Lofexidine for Inpatient Opiate Detox in Singapore

Status:
Completed
Trial end date:
2015-07-01
Target enrollment:
0
Participant gender:
All
Summary
In Singapore, opiate substitution medication e.g. methadone is only licensed for use with specific population. The standard treatment is one week of detoxification assisted with diazepam and symptomatic treatment followed by one week of rehabilitation. However, diazepam is highly addictive and widely abused among heroin users and pharmacologically, does not reduce the physical and psychological craving for opioids which can trigger relapse. Many opiate patients undergoing inpatient detoxification leave prematurely (i.e. PID: patient initiated discharge) because of the severity of unpleasant withdrawal symptoms. The purpose of the study is to establish an alternative medication to reduce opiate withdrawal symptoms for use in Singapore by evaluating the clinical efficacy of Lofexidine versus Diazepam in the management of the opiate withdrawal syndrome during inpatient detoxification.
Phase:
Phase 4
Accepts Healthy Volunteers?
No
Details
Lead Sponsor:
Institute of Mental Health, Singapore
Collaborator:
Singapore Clinical Research Institute
Treatments:
Clonidine
Diazepam
Lofexidine
Criteria
Inclusion Criteria:

1. Patients who meet the DSM-IV criteria for a diagnosis of opiate dependence (as
diagnosed by a NAMS psychiatrist).

2. Individuals are voluntarily undergoing inpatient opiate withdrawal treatment at the
National Addictions Management Service (NAMS).
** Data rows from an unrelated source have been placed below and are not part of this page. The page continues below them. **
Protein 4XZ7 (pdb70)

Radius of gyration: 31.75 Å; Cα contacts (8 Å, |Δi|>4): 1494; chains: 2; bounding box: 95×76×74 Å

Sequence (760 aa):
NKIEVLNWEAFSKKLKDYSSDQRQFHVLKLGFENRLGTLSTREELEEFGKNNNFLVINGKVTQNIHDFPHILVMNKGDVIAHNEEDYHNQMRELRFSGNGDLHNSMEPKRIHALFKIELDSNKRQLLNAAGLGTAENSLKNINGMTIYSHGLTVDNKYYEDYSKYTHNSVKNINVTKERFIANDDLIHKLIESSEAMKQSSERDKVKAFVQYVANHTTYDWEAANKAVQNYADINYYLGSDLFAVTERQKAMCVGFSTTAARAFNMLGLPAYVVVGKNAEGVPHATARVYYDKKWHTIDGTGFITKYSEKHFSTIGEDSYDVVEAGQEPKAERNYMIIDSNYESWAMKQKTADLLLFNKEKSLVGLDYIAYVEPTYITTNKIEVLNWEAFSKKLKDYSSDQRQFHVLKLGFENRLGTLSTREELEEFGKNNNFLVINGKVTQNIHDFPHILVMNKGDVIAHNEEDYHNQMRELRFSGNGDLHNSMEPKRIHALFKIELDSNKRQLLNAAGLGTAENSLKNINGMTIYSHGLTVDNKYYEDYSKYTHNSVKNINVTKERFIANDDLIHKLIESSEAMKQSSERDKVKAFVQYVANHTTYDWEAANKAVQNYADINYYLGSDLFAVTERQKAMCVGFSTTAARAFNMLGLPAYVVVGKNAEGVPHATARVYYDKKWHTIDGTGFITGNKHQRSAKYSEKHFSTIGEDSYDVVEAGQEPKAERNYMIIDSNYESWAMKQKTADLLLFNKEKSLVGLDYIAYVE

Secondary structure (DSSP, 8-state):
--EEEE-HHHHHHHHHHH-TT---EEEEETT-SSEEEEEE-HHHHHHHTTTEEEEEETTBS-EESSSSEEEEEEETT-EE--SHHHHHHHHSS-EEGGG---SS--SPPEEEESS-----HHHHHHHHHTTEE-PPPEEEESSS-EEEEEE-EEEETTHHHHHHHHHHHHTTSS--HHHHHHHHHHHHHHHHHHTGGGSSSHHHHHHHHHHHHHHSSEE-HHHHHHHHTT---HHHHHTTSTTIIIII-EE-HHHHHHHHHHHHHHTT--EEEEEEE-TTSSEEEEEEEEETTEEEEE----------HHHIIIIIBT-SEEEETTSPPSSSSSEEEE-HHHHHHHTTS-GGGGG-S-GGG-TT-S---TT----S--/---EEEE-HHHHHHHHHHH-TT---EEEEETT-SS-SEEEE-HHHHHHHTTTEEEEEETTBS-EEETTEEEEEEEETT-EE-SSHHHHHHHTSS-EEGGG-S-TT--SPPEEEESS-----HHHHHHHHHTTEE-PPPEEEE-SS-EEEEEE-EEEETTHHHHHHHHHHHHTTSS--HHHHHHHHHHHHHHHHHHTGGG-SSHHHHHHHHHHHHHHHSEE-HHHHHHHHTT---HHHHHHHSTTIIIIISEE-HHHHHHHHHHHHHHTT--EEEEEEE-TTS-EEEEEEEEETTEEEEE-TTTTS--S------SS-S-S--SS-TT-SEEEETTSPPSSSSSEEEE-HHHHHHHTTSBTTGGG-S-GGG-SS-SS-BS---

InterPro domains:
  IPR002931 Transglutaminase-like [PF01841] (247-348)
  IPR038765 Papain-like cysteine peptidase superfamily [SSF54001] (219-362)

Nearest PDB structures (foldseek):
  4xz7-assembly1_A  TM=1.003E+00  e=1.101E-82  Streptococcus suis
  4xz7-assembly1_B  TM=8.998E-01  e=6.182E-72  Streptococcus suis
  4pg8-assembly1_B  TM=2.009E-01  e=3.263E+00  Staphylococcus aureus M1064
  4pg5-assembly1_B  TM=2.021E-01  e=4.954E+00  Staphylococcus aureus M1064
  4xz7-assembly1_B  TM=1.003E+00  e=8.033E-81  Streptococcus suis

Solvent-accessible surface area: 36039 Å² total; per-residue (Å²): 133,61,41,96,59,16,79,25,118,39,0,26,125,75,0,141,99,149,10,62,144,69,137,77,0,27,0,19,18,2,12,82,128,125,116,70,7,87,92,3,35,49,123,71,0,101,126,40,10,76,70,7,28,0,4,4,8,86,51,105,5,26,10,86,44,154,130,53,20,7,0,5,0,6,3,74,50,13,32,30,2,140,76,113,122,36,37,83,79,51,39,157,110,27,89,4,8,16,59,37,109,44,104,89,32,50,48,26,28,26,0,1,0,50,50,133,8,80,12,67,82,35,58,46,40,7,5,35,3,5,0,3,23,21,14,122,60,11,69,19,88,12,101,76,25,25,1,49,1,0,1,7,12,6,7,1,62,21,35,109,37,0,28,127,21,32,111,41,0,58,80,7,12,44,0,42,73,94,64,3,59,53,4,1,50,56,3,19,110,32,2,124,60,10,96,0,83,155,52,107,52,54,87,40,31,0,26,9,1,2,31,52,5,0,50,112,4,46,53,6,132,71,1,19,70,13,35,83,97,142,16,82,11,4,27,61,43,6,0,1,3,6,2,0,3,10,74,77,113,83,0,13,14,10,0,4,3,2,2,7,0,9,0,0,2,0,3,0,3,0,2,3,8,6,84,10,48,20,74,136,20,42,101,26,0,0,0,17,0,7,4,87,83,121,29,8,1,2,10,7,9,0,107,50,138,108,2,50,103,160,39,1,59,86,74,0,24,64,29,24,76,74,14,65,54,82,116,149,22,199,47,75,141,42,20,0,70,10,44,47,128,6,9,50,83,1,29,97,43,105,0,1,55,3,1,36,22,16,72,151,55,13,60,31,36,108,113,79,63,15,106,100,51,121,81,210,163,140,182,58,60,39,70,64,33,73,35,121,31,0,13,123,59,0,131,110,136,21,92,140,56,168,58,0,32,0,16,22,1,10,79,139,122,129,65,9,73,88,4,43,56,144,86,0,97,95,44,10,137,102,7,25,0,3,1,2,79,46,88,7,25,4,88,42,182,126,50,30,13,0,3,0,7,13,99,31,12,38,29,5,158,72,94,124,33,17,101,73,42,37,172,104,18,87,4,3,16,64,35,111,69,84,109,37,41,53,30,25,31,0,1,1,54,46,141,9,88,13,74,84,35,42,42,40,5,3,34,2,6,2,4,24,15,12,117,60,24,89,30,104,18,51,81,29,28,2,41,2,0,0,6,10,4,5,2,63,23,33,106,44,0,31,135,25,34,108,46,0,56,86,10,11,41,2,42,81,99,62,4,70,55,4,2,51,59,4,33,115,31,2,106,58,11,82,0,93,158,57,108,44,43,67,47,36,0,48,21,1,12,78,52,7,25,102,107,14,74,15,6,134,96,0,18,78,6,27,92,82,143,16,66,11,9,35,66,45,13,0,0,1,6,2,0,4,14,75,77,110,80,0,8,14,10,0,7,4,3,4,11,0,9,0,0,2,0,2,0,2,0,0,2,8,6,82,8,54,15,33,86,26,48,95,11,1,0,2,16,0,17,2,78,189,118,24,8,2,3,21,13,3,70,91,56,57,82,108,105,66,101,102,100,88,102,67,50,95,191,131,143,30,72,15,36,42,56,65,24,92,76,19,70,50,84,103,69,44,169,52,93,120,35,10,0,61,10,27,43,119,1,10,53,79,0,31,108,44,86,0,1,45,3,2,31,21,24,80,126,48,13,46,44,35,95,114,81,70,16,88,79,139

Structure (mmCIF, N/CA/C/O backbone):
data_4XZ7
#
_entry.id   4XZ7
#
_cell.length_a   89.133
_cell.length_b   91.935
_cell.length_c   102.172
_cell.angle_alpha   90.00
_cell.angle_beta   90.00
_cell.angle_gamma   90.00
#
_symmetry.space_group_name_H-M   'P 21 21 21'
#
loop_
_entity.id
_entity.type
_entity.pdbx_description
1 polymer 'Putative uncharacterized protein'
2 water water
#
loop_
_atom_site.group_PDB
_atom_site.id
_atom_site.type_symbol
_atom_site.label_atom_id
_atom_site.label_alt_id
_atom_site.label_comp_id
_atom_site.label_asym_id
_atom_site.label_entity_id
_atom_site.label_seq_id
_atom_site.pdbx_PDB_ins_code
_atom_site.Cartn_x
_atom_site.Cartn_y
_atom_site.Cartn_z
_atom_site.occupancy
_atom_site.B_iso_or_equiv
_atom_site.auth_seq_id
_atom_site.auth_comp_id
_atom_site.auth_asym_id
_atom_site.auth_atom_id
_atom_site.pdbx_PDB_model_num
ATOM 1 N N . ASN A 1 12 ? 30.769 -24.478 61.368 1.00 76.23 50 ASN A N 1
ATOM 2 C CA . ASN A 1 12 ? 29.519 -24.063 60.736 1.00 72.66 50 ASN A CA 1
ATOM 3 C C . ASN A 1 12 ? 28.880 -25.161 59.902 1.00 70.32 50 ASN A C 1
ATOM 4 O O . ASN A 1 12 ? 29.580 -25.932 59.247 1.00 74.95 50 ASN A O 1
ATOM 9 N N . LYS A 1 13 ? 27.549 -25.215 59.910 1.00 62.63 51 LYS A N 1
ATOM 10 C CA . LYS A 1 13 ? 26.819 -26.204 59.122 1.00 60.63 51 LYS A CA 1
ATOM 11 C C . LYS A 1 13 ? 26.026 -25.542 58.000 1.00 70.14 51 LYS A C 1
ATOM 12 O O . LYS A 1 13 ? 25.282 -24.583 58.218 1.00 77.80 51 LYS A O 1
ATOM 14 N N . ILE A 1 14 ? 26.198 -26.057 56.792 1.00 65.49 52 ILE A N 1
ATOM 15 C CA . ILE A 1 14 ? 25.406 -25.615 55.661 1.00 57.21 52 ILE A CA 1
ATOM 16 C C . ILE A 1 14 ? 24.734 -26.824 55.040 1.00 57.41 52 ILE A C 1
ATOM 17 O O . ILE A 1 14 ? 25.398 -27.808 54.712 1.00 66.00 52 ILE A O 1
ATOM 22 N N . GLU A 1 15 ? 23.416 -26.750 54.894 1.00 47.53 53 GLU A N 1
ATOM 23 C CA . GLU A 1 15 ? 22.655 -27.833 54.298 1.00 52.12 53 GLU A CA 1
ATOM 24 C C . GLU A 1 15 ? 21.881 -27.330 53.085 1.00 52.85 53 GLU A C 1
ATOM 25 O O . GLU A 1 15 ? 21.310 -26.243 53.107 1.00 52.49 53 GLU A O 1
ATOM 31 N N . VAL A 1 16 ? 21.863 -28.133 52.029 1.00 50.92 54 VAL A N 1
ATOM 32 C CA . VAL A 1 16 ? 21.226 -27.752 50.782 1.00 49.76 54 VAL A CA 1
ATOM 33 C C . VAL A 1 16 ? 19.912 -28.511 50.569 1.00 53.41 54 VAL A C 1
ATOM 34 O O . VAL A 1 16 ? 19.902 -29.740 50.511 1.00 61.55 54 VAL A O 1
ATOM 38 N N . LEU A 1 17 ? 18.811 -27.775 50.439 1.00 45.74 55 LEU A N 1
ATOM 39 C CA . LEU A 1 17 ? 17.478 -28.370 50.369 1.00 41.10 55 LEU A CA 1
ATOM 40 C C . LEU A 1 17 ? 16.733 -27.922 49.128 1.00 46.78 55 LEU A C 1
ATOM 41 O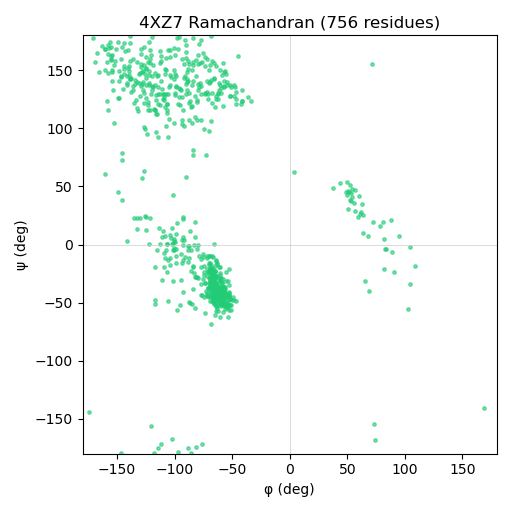 O . LEU A 1 17 ? 16.849 -26.779 48.729 1.00 50.09 55 LEU A O 1
ATOM 46 N N . ASN A 1 18 ? 15.947 -28.795 48.516 1.00 41.72 56 ASN A N 1
ATOM 47 C CA . ASN A 1 18 ? 15.077 -28.323 47.439 1.00 34.60 56 ASN A CA 1
ATOM 48 C C . ASN A 1 18 ? 13.875 -27.600 48.038 1.00 35.05 56 ASN A C 1
ATOM 49 O O . ASN A 1 18 ? 13.713 -27.566 49.254 1.00 36.37 56 ASN A O 1
ATOM 54 N N . TRP A 1 19 ? 13.030 -27.030 47.188 1.00 38.61 57 TRP A N 1
ATOM 55 C CA . TRP A 1 19 ? 11.923 -26.215 47.679 1.00 44.55 57 TRP A CA 1
ATOM 56 C C . TRP A 1 19 ? 10.969 -26.962 48.608 1.00 56.42 57 TRP A C 1
ATOM 57 O O . TRP A 1 19 ? 10.424 -26.363 49.526 1.00 67.18 57 TRP A O 1
ATOM 68 N N . GLU A 1 20 ? 10.767 -28.258 48.390 1.00 56.38 58 GLU A N 1
ATOM 69 C CA . GLU A 1 20 ? 9.803 -29.007 49.202 1.00 52.84 58 GLU A CA 1
ATOM 70 C C . GLU A 1 20 ? 10.199 -28.987 50.674 1.00 52.01 58 GLU A C 1
ATOM 71 O O . GLU A 1 20 ? 9.480 -28.444 51.539 1.00 57.96 58 GLU A O 1
ATOM 77 N N . ALA A 1 21 ? 11.365 -29.565 50.951 1.00 51.25 59 ALA A N 1
ATOM 78 C CA . ALA A 1 21 ? 11.884 -29.656 52.311 1.00 50.78 59 ALA A CA 1
ATOM 79 C C . ALA A 1 21 ? 12.039 -28.271 52.957 1.00 55.93 59 ALA A C 1
ATOM 80 O O . ALA A 1 21 ? 11.678 -28.048 54.135 1.00 54.73 59 ALA A O 1
ATOM 82 N N . PHE A 1 22 ? 12.569 -27.336 52.172 1.00 55.59 60 PHE A N 1
ATOM 83 C CA . PHE A 1 22 ? 12.797 -25.996 52.680 1.00 50.31 60 PHE A CA 1
ATOM 84 C C . PHE A 1 22 ? 11.471 -25.357 53.047 1.00 46.25 60 PHE A C 1
ATOM 85 O O . PHE A 1 22 ? 11.397 -24.647 54.034 1.00 43.26 60 PHE A O 1
ATOM 93 N N . SER A 1 23 ? 10.431 -25.609 52.254 1.00 41.27 61 SER A N 1
ATOM 94 C CA . SER A 1 23 ? 9.105 -25.076 52.551 1.00 50.33 61 SER A CA 1
ATOM 95 C C . SER A 1 23 ? 8.597 -25.652 53.865 1.00 54.11 61 SER A C 1
ATOM 96 O O . SER A 1 23 ? 7.990 -24.923 54.660 1.00 52.54 61 SER A O 1
ATOM 99 N N . LYS A 1 24 ? 8.857 -26.942 54.101 1.00 57.34 62 LYS A N 1
ATOM 100 C CA . LYS A 1 24 ? 8.544 -27.527 55.417 1.00 63.40 62 LYS A CA 1
ATOM 101 C C . LYS A 1 24 ? 9.148 -26.667 56.526 1.00 60.46 62 LYS A C 1
ATOM 102 O O . LYS A 1 24 ? 8.441 -26.175 57.426 1.00 63.56 62 LYS A O 1
ATOM 108 N N . LYS A 1 25 ? 10.461 -26.472 56.446 1.00 52.57 63 LYS A N 1
ATOM 109 C CA . LYS A 1 25 ? 11.160 -25.775 57.523 1.00 50.67 63 LYS A CA 1
ATOM 110 C C . LYS A 1 25 ? 10.793 -24.279 57.619 1.00 46.91 63 LYS A C 1
ATOM 111 O O . LYS A 1 25 ? 10.766 -23.701 58.708 1.00 47.54 63 LYS A O 1
ATOM 117 N N . LEU A 1 26 ? 10.465 -23.669 56.488 1.00 49.96 64 LEU A N 1
ATOM 118 C CA . LEU A 1 26 ? 10.033 -22.275 56.460 1.00 53.49 64 LEU A CA 1
ATOM 119 C C . LEU A 1 26 ? 8.695 -22.131 57.175 1.00 58.77 64 LEU A C 1
ATOM 120 O O . LEU A 1 26 ? 8.482 -21.181 57.936 1.00 56.40 64 LEU A O 1
ATOM 125 N N . LYS A 1 27 ? 7.794 -23.073 56.903 1.00 56.88 65 LYS A N 1
ATOM 126 C CA . LYS A 1 27 ? 6.527 -23.150 57.616 1.00 56.73 65 LYS A CA 1
ATOM 127 C C . LYS A 1 27 ? 6.783 -23.270 59.110 1.00 59.59 65 LYS A C 1
ATOM 128 O O . LYS A 1 27 ? 6.120 -22.601 59.906 1.00 66.31 65 LYS A O 1
ATOM 134 N N . ASP A 1 28 ? 7.753 -24.104 59.493 1.00 56.44 66 ASP A N 1
ATOM 135 C CA . ASP A 1 28 ? 8.082 -24.249 60.916 1.00 61.40 66 ASP A CA 1
ATOM 136 C C . ASP A 1 28 ? 8.542 -22.947 61.578 1.00 61.08 66 ASP A C 1
ATOM 137 O O . ASP A 1 28 ? 8.052 -22.594 62.651 1.00 56.54 66 ASP A O 1
ATOM 142 N N . TYR A 1 29 ? 9.488 -22.238 60.963 1.00 63.89 67 TYR A N 1
ATOM 143 C CA . TYR A 1 29 ? 10.158 -21.155 61.691 1.00 66.93 67 TYR A CA 1
ATOM 144 C C . TYR A 1 29 ? 9.796 -19.726 61.269 1.00 63.51 67 TYR A C 1
ATOM 145 O O . TYR A 1 29 ? 10.252 -18.771 61.892 1.00 67.34 67 TYR A O 1
ATOM 154 N N . SER A 1 30 ? 8.994 -19.563 60.226 1.00 57.98 68 SER A N 1
ATOM 155 C CA . SER A 1 30 ? 8.760 -18.216 59.697 1.00 65.69 68 SER A CA 1
ATOM 156 C C . SER A 1 30 ? 7.348 -18.010 59.152 1.00 61.83 68 SER A C 1
ATOM 157 O O . SER A 1 30 ? 7.168 -17.321 58.141 1.00 51.38 68 SER A O 1
ATOM 160 N N . SER A 1 31 ? 6.357 -18.591 59.828 1.00 61.97 69 SER A N 1
ATOM 161 C CA 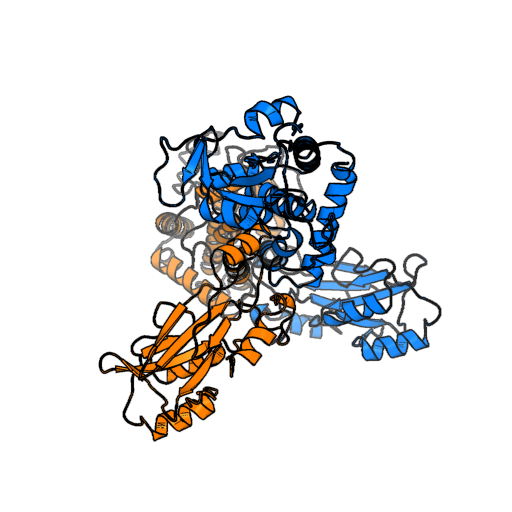. SER A 1 31 ? 4.973 -18.548 59.359 1.00 59.62 69 SER A CA 1
ATOM 162 C C . SER A 1 31 ? 4.454 -17.117 59.278 1.00 59.39 69 SER A C 1
ATOM 163 O O . SER A 1 31 ? 3.693 -16.771 58.369 1.00 54.26 69 SER A O 1
ATOM 166 N N . ASP A 1 32 ? 4.882 -16.295 60.233 1.00 66.06 70 ASP A N 1
ATOM 167 C CA . ASP A 1 32 ? 4.440 -14.910 60.327 1.00 69.33 70 ASP A CA 1
ATOM 168 C C . ASP A 1 32 ? 4.972 -14.035 59.198 1.00 74.88 70 ASP A C 1
ATOM 169 O O . ASP A 1 32 ? 4.344 -13.043 58.826 1.00 78.20 70 ASP A O 1
ATOM 174 N N . GLN A 1 33 ? 6.128 -14.406 58.655 1.00 71.50 71 GLN A N 1
ATOM 175 C CA . GLN A 1 33 ? 6.760 -13.619 57.603 1.00 69.20 71 GLN A CA 1
ATOM 176 C C . GLN A 1 33 ? 6.235 -13.977 56.212 1.00 68.13 71 GLN A C 1
ATOM 177 O O . GLN A 1 33 ? 6.381 -15.107 55.738 1.00 70.58 71 GLN A O 1
ATOM 183 N N . ARG A 1 34 ? 5.638 -12.989 55.559 1.00 62.48 72 ARG A N 1
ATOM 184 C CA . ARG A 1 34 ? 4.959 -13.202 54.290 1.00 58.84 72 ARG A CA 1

3. Agreeable to participating in the clinical trial and will provide written consent.

4. Males or females who are between the ages of 21-55 years. The lower limit of 21 years
is in place because of lack of data on younger populations. The upper limit is set at
55 years as the likelihood of having co-morbid physical health problems is greater.

5. Individuals who have a positive urine screen for the presence of opiates (routinely
given on first visit to outpatient clinic).

Exclusion Criteria:

1. Are investigator site personnel directly affiliated with this study and their
immediate families, immediate family is defined as a spouse, parent, child or sibling,
whether biological or legally adopted.

2. Are currently enrolled in, or discontinued within the last 30 days from another
clinical trial or medical research judged not to be scientifically or medically
compatible with this study.

3. A history of allergy/sensitivity to clonidine, lofexidine, imidazole derivatives (e.g.
clotrimazole, antifungal) or alpha-2-adrenergic medications.

4. Co-dependency on alcohol, benzodiazepines or any other drug that would require
detoxification.

5. A history of major physical illness (cardiovascular disease, cerebrovascular disease,
renal impairment, liver disease, epilepsy, symptomatic HIV, Hepatitis B and/or C).

6. Patients with major psychiatric illness (e.g. psychotic disorders, major depression).

7. Patients prescribed analgesic*(*: Opioid analgesic and similar narcotic analgesics),
antihypertensive, antiarrhythmic, or antiretroviral medication.

8. Baseline BP > 140/90 mmHg or < 85/55mmHg, and/or baseline PR <55beats/min.

9. Significant abnormal finding from blood tests (FBC, LFT, Renal function) and ECG
during screening.

10. Pregnant or breast feeding.

11. Patients are receiving and not willing to stop the drugs which may cause prolong QT
interval and hypotension while using concomitant with Lofexidine, e.g. thioridazine,
chlorpromazine, tricyclic antidepressants.